Except, I just spoke with two educators last night, one a college professor and the other a high school teacher, about this very topic and both assured me they still teach literature.

I'm not sure how the college professor is relevant. Common Core doesn't apply to colleges. So you spoke to one relevant teacher and used that to determine the effects of Common Core? I don't mean to be rude, but it's extremely careless to draw conclusions based on such. I'm in high school every day, and I talk frequently to numerous teachers. I use Common Core daily. I have a much clearer picture of the impact of CCSS than you do.

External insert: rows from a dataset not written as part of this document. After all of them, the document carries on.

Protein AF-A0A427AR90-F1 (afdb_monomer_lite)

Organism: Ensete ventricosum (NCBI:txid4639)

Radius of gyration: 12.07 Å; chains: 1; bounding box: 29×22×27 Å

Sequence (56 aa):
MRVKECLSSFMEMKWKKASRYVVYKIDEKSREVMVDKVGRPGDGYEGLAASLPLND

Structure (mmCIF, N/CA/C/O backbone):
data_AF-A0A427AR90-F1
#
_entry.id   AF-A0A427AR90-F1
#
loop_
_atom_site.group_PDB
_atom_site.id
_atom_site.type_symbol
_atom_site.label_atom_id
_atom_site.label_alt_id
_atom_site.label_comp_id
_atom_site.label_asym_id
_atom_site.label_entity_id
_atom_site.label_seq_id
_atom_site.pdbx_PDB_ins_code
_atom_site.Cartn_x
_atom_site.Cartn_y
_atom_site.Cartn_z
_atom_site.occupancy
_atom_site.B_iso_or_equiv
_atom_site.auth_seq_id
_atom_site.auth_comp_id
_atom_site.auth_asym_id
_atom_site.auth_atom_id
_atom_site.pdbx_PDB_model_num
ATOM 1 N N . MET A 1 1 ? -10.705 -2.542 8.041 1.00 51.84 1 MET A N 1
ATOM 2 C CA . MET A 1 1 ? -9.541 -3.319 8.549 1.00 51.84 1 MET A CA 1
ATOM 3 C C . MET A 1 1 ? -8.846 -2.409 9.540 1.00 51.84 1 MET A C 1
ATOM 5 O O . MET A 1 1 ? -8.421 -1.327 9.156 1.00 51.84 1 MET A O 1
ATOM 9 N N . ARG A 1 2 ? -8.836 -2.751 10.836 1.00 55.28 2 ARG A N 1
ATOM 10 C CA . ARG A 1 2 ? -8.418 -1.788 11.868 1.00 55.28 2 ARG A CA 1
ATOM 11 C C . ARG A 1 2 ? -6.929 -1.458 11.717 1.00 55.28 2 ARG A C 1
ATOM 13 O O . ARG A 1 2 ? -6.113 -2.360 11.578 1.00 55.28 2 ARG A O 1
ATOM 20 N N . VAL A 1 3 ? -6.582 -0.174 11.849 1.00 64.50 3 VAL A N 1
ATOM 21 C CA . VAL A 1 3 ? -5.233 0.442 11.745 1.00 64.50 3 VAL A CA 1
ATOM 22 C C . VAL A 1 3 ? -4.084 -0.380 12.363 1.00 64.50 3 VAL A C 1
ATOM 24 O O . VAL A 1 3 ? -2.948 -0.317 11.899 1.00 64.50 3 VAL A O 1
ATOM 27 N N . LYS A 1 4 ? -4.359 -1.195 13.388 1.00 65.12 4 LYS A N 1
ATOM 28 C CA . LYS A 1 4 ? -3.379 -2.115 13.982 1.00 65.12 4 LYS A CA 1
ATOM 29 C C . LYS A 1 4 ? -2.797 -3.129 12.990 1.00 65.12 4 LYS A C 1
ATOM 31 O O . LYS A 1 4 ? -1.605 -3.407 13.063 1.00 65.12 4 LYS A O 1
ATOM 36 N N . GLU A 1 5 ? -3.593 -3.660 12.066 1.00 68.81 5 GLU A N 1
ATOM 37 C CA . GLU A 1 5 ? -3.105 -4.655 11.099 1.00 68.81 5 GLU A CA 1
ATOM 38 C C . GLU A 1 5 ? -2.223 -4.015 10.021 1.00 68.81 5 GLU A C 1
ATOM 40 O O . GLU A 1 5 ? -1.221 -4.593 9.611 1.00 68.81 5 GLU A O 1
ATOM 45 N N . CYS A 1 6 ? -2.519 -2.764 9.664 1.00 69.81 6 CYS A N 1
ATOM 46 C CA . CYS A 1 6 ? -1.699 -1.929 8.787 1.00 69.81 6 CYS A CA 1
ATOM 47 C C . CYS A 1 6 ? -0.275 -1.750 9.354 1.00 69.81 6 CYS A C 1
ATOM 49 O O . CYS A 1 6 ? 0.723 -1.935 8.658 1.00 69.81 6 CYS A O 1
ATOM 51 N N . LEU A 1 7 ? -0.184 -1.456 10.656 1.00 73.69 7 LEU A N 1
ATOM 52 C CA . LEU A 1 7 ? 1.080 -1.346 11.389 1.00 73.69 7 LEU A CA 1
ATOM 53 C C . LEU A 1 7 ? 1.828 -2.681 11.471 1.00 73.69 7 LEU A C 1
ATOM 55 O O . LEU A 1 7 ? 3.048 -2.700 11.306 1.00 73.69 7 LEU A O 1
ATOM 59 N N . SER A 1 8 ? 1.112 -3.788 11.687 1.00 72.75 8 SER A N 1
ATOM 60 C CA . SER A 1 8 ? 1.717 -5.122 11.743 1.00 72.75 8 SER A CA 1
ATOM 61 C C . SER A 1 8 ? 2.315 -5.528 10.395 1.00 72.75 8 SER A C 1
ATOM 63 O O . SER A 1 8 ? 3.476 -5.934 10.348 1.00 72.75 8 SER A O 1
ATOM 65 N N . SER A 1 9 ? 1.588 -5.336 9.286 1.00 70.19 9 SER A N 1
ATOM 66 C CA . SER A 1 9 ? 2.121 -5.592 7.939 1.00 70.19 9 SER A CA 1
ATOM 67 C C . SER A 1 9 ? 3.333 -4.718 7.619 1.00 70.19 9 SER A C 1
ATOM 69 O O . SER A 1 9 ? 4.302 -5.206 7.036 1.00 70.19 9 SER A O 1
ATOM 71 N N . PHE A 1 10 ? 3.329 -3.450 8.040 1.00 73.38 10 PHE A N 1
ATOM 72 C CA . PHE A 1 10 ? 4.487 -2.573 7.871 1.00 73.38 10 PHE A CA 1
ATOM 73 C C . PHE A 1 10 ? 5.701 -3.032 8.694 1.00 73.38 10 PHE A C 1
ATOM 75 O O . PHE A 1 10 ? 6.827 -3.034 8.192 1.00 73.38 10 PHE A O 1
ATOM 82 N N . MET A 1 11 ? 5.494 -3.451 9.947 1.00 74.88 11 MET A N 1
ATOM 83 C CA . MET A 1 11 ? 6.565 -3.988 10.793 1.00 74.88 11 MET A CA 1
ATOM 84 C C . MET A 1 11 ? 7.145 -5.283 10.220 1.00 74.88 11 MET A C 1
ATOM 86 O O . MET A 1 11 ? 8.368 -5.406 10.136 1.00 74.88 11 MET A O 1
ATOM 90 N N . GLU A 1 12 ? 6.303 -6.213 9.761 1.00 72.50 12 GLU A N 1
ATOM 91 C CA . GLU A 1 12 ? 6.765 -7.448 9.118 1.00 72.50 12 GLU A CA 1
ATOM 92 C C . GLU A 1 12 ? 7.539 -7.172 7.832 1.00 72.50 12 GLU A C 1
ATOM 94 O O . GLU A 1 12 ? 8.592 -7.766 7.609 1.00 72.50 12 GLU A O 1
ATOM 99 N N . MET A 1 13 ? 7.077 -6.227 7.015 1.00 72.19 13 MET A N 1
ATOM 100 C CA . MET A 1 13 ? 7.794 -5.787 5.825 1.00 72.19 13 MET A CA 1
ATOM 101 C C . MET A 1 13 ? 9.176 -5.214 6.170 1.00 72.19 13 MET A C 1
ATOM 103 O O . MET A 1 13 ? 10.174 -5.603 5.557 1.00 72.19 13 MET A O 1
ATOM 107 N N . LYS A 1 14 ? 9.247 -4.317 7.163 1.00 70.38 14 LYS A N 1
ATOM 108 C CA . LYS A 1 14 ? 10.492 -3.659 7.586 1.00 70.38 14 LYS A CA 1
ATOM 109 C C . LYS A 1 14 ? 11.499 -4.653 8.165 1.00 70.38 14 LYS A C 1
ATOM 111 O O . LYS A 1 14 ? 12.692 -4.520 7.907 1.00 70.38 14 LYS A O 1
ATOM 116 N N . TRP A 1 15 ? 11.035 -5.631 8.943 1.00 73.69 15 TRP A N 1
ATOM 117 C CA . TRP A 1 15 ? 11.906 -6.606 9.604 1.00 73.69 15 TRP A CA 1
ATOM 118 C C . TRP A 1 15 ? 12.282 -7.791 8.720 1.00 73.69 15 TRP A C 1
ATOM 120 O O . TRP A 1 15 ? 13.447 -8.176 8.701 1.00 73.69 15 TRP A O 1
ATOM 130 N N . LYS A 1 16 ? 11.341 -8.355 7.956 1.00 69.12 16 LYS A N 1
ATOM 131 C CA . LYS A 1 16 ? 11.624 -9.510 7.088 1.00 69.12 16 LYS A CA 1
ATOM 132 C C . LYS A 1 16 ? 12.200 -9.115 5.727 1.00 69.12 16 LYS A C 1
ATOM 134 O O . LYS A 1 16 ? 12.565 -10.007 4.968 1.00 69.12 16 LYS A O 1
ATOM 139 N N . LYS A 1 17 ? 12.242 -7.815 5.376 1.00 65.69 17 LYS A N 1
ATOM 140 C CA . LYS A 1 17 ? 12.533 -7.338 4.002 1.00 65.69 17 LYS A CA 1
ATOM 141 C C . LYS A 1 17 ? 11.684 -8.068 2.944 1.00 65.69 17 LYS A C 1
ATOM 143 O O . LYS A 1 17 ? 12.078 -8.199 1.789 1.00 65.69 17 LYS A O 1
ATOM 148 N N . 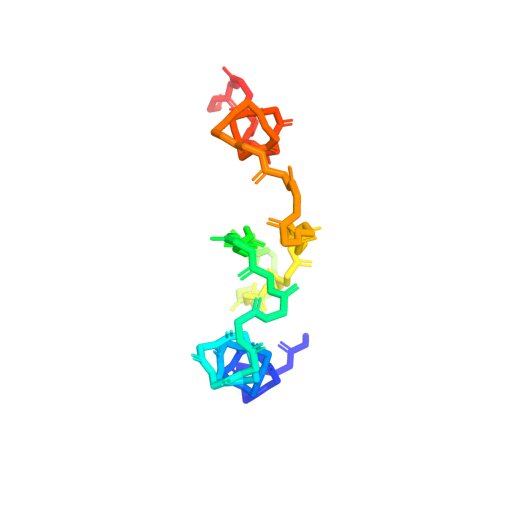ALA A 1 18 ? 10.518 -8.568 3.354 1.00 64.00 18 ALA A N 1
ATOM 149 C CA . ALA A 1 18 ? 9.712 -9.478 2.551 1.00 64.00 18 ALA A CA 1
ATOM 150 C C . ALA A 1 18 ? 8.996 -8.760 1.404 1.00 64.00 18 ALA A C 1
ATOM 152 O O . ALA A 1 18 ? 8.654 -9.395 0.415 1.00 64.00 18 ALA A O 1
ATOM 153 N N . SER A 1 19 ? 8.811 -7.446 1.515 1.00 68.50 19 SER A N 1
ATOM 154 C CA . SER A 1 19 ? 8.092 -6.635 0.538 1.00 68.50 19 SER A CA 1
ATOM 155 C C . SER A 1 19 ? 8.857 -5.339 0.295 1.00 68.50 19 SER A C 1
ATOM 157 O O . SER A 1 19 ? 9.463 -4.807 1.228 1.00 68.50 19 SER A O 1
ATOM 159 N N . ARG A 1 20 ? 8.872 -4.833 -0.946 1.00 77.69 20 ARG A N 1
ATOM 160 C CA . ARG A 1 20 ? 9.666 -3.640 -1.309 1.00 77.69 20 ARG A CA 1
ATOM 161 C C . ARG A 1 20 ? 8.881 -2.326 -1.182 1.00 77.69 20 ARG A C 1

As for what you quoted: There are a number of problems. One, it's from CCSS's website, so it is of course going to promote itself. Second, it doesn't discuss what one finds in Common Core materials and tests. Third, it largely proves my point: "However, because college and career readiness overwhelmingly focuses on complex texts outside of literature..." It starts with the assumption that the purpose of education should be to turn a person into a worker drone. Fourth, the text mentions literature, but it doesn't mention how literature is taught under Common Core. Common Core uses, almost exclusively, new criticism. There's nothing wrong with the new crit school, which excludes the reader, and states that only the text exists. A new crit reader looks only for evidence, not text-to-self connections or the social impact of literature. That's fine, but it is not the only school. Reader-response theory and feminist theory, off the top of my head, are two schools of thought that emphasize the individualized reading process more than the inviolability of the text. Just because they are not among the most popular mechanisms right now doesn't make them illegitimate. And it's OK to teach new crit. It's not OK to ignore other methods of reading -- especially if we're supposed to be differentiating for all learners.

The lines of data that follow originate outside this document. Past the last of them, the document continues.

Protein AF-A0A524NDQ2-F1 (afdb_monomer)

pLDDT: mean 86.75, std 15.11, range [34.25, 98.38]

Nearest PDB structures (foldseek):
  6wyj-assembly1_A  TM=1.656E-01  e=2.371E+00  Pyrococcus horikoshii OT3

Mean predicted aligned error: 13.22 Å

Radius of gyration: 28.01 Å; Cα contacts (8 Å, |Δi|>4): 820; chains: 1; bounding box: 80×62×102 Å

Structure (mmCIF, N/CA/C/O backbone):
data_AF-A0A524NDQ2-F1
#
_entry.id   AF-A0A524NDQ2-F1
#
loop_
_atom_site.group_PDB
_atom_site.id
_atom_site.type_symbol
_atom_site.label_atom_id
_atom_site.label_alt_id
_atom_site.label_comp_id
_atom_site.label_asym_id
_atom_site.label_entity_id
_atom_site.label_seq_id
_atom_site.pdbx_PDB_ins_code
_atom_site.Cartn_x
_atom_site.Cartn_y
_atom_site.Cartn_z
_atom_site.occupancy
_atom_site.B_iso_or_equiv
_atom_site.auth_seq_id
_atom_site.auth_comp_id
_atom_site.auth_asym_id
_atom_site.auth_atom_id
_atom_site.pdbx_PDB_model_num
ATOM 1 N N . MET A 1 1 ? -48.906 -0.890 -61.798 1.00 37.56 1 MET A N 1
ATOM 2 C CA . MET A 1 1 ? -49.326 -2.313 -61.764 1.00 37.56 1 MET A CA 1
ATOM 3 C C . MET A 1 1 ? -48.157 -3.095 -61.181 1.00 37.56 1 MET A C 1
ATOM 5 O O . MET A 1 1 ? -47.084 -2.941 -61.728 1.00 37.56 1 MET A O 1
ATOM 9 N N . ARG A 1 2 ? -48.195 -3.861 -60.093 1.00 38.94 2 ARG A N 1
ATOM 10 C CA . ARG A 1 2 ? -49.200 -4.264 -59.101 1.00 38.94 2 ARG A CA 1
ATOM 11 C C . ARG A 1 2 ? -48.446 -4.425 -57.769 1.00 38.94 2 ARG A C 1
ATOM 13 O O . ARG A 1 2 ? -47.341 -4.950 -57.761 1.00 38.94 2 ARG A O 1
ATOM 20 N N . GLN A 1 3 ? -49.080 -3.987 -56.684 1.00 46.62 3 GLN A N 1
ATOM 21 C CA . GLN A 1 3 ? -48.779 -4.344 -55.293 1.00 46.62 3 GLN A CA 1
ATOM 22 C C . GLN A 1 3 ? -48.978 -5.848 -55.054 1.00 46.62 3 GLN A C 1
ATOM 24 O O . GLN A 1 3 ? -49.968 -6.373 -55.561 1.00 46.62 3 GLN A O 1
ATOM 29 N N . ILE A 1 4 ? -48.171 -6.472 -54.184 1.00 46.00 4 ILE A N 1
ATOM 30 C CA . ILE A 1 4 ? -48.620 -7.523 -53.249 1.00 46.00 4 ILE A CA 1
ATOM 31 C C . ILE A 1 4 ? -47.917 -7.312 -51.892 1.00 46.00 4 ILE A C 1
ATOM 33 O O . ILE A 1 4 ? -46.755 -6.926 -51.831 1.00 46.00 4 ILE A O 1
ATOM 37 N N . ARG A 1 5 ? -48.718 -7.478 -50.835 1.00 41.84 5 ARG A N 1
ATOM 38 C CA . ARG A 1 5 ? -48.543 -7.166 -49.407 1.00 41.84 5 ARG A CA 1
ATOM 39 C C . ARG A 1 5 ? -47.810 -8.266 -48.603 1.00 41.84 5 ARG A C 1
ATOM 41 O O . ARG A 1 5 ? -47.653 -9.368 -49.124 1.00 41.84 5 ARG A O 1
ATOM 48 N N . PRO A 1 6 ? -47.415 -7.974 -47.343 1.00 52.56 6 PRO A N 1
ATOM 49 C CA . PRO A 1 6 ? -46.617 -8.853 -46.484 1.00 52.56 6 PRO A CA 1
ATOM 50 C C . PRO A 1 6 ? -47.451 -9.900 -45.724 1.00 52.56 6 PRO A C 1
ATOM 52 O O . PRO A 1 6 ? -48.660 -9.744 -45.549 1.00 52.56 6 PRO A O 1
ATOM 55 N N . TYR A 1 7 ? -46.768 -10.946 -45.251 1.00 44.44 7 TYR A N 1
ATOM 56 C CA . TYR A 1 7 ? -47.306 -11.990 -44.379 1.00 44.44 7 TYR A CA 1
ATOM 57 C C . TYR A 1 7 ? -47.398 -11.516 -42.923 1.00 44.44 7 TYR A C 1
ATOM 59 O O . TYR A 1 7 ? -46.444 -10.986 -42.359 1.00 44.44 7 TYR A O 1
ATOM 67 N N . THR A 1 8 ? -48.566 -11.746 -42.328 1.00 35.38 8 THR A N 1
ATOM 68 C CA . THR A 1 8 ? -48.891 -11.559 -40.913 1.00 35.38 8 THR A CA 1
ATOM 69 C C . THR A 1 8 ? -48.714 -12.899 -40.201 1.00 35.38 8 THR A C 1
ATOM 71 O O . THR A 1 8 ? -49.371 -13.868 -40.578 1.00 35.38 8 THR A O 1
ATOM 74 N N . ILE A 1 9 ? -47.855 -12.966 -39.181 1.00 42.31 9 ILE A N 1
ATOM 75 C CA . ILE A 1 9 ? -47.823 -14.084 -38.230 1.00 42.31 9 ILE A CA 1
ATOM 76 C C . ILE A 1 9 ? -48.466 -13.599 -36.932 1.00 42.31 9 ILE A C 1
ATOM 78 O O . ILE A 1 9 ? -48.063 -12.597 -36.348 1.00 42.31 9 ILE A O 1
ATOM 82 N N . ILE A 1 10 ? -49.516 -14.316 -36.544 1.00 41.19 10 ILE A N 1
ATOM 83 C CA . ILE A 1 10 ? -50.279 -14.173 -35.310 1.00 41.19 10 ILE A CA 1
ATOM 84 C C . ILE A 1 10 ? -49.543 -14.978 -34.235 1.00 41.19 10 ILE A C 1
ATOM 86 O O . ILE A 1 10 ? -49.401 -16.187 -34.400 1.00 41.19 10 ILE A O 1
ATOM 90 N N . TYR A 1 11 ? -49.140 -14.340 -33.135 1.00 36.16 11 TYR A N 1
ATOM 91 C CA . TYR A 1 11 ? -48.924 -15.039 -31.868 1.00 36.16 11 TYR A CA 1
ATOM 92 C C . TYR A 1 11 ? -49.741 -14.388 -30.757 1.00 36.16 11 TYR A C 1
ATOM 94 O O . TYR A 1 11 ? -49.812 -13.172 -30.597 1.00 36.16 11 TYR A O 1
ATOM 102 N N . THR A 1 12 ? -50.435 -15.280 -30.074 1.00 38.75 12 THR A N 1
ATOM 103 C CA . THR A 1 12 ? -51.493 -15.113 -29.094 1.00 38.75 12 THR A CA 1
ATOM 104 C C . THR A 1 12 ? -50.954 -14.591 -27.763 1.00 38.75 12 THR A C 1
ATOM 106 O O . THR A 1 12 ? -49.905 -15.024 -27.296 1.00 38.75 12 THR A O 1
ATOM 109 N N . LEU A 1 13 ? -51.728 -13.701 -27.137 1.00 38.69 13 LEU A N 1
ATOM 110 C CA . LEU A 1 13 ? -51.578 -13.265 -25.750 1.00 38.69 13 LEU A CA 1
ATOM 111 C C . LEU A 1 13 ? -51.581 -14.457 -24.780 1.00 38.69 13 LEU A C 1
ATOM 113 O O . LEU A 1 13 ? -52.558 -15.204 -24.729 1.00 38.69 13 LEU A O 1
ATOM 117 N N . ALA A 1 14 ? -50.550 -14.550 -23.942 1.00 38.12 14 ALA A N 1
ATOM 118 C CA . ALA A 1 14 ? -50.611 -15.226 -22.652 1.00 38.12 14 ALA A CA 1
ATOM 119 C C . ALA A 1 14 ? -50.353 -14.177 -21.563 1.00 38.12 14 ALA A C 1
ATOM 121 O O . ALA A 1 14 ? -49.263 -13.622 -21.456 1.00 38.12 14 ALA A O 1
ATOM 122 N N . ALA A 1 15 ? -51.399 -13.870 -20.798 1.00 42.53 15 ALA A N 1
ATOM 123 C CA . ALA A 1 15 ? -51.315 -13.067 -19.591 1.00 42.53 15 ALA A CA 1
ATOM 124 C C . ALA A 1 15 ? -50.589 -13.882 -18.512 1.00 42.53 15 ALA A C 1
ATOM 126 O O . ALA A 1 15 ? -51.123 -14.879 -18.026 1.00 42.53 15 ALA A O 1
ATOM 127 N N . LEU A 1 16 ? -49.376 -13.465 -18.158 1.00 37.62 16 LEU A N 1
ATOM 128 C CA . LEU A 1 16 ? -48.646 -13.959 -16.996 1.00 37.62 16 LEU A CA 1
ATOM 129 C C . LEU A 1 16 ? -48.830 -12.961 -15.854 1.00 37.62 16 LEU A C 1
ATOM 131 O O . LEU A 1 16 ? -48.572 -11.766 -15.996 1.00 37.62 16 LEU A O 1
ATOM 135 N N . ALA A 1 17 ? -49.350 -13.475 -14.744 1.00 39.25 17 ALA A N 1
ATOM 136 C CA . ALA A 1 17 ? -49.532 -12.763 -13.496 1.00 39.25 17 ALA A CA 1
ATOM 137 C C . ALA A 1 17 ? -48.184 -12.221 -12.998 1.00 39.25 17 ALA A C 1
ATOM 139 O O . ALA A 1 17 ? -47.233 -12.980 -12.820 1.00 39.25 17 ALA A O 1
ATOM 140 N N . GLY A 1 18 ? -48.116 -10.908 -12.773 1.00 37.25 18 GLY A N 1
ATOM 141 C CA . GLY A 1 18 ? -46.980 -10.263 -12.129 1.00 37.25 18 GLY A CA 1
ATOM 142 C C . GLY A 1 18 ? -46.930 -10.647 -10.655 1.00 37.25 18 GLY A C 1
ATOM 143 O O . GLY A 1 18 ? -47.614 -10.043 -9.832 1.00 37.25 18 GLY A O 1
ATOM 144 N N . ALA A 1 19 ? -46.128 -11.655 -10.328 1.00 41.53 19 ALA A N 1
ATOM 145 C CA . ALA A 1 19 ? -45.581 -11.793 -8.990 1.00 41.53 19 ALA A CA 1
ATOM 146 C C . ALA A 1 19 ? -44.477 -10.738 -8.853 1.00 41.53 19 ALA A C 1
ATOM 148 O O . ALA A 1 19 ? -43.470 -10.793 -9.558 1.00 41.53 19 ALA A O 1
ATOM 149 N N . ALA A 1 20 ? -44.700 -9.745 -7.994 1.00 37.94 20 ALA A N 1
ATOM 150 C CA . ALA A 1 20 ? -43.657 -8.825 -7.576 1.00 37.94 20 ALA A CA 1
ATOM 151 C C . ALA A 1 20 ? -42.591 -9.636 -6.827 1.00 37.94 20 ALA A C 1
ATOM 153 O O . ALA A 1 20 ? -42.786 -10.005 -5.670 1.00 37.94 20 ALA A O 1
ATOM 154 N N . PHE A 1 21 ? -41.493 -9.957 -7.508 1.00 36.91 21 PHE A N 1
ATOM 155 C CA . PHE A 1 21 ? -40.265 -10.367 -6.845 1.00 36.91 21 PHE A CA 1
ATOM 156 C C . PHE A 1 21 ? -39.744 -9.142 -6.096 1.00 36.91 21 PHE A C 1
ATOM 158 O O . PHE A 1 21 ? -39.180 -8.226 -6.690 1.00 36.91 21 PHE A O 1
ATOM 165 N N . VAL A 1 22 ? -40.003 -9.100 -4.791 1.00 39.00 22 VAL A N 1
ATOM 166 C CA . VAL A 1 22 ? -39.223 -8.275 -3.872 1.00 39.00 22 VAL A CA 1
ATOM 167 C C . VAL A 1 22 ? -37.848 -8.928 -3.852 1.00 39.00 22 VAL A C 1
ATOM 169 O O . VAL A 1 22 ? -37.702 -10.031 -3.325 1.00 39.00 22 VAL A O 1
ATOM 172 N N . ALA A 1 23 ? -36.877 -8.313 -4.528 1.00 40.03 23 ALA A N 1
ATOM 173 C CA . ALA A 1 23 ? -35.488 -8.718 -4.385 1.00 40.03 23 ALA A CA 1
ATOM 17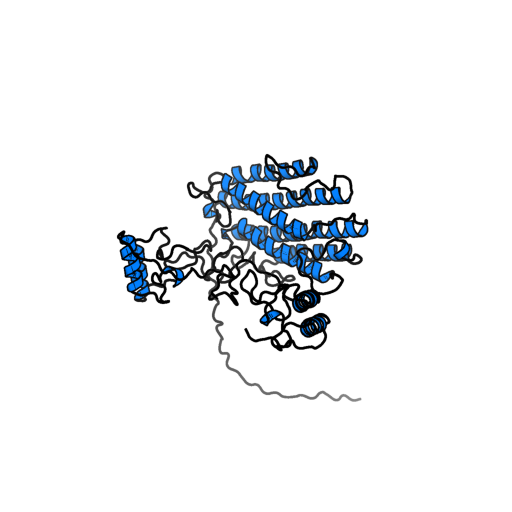4 C C . ALA A 1 23 ? -35.140 -8.663 -2.887 1.00 40.03 23 ALA A C 1
ATOM 176 O O . ALA A 1 23 ? -35.560 -7.708 -2.223 1.00 40.03 23 ALA A O 1
ATOM 177 N N . PRO A 1 24 ? -34.451 -9.674 -2.329 1.00 40.69 24 PRO A N 1
ATOM 178 C CA . PRO A 1 24 ? -33.919 -9.560 -0.981 1.00 40.69 24 PRO A CA 1
ATOM 179 C C . PRO A 1 24 ? -33.042 -8.309 -0.959 1.00 40.69 24 PRO A C 1
ATOM 181 O O . PRO A 1 24 ? -32.084 -8.213 -1.722 1.00 40.69 24 PRO A O 1
ATOM 184 N N . GLY A 1 25 ? -33.442 -7.311 -0.168 1.00 34.25 25 GLY A N 1
ATOM 185 C CA . GLY A 1 25 ? -32.617 -6.134 0.048 1.00 34.25 25 GLY A CA 1
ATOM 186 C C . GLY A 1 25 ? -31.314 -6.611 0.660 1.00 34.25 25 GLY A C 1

Literature isn't taught simply because it gets one ready to work. It creates a rounded human being. We read in multiple ways for many reasons. Common Core ignores this fact, and admits as such. We don't read to grow as people in Common Core because it doesn't serve the purpose of turning a child into an alienated worker drone.

I am, however, grateful that, for now, it prevents schools from deviating from the core enough to teach religious myths and political lies as facts.

I'm not sure why you think CCSS prevents these things, or if it does, why it is needed to do so.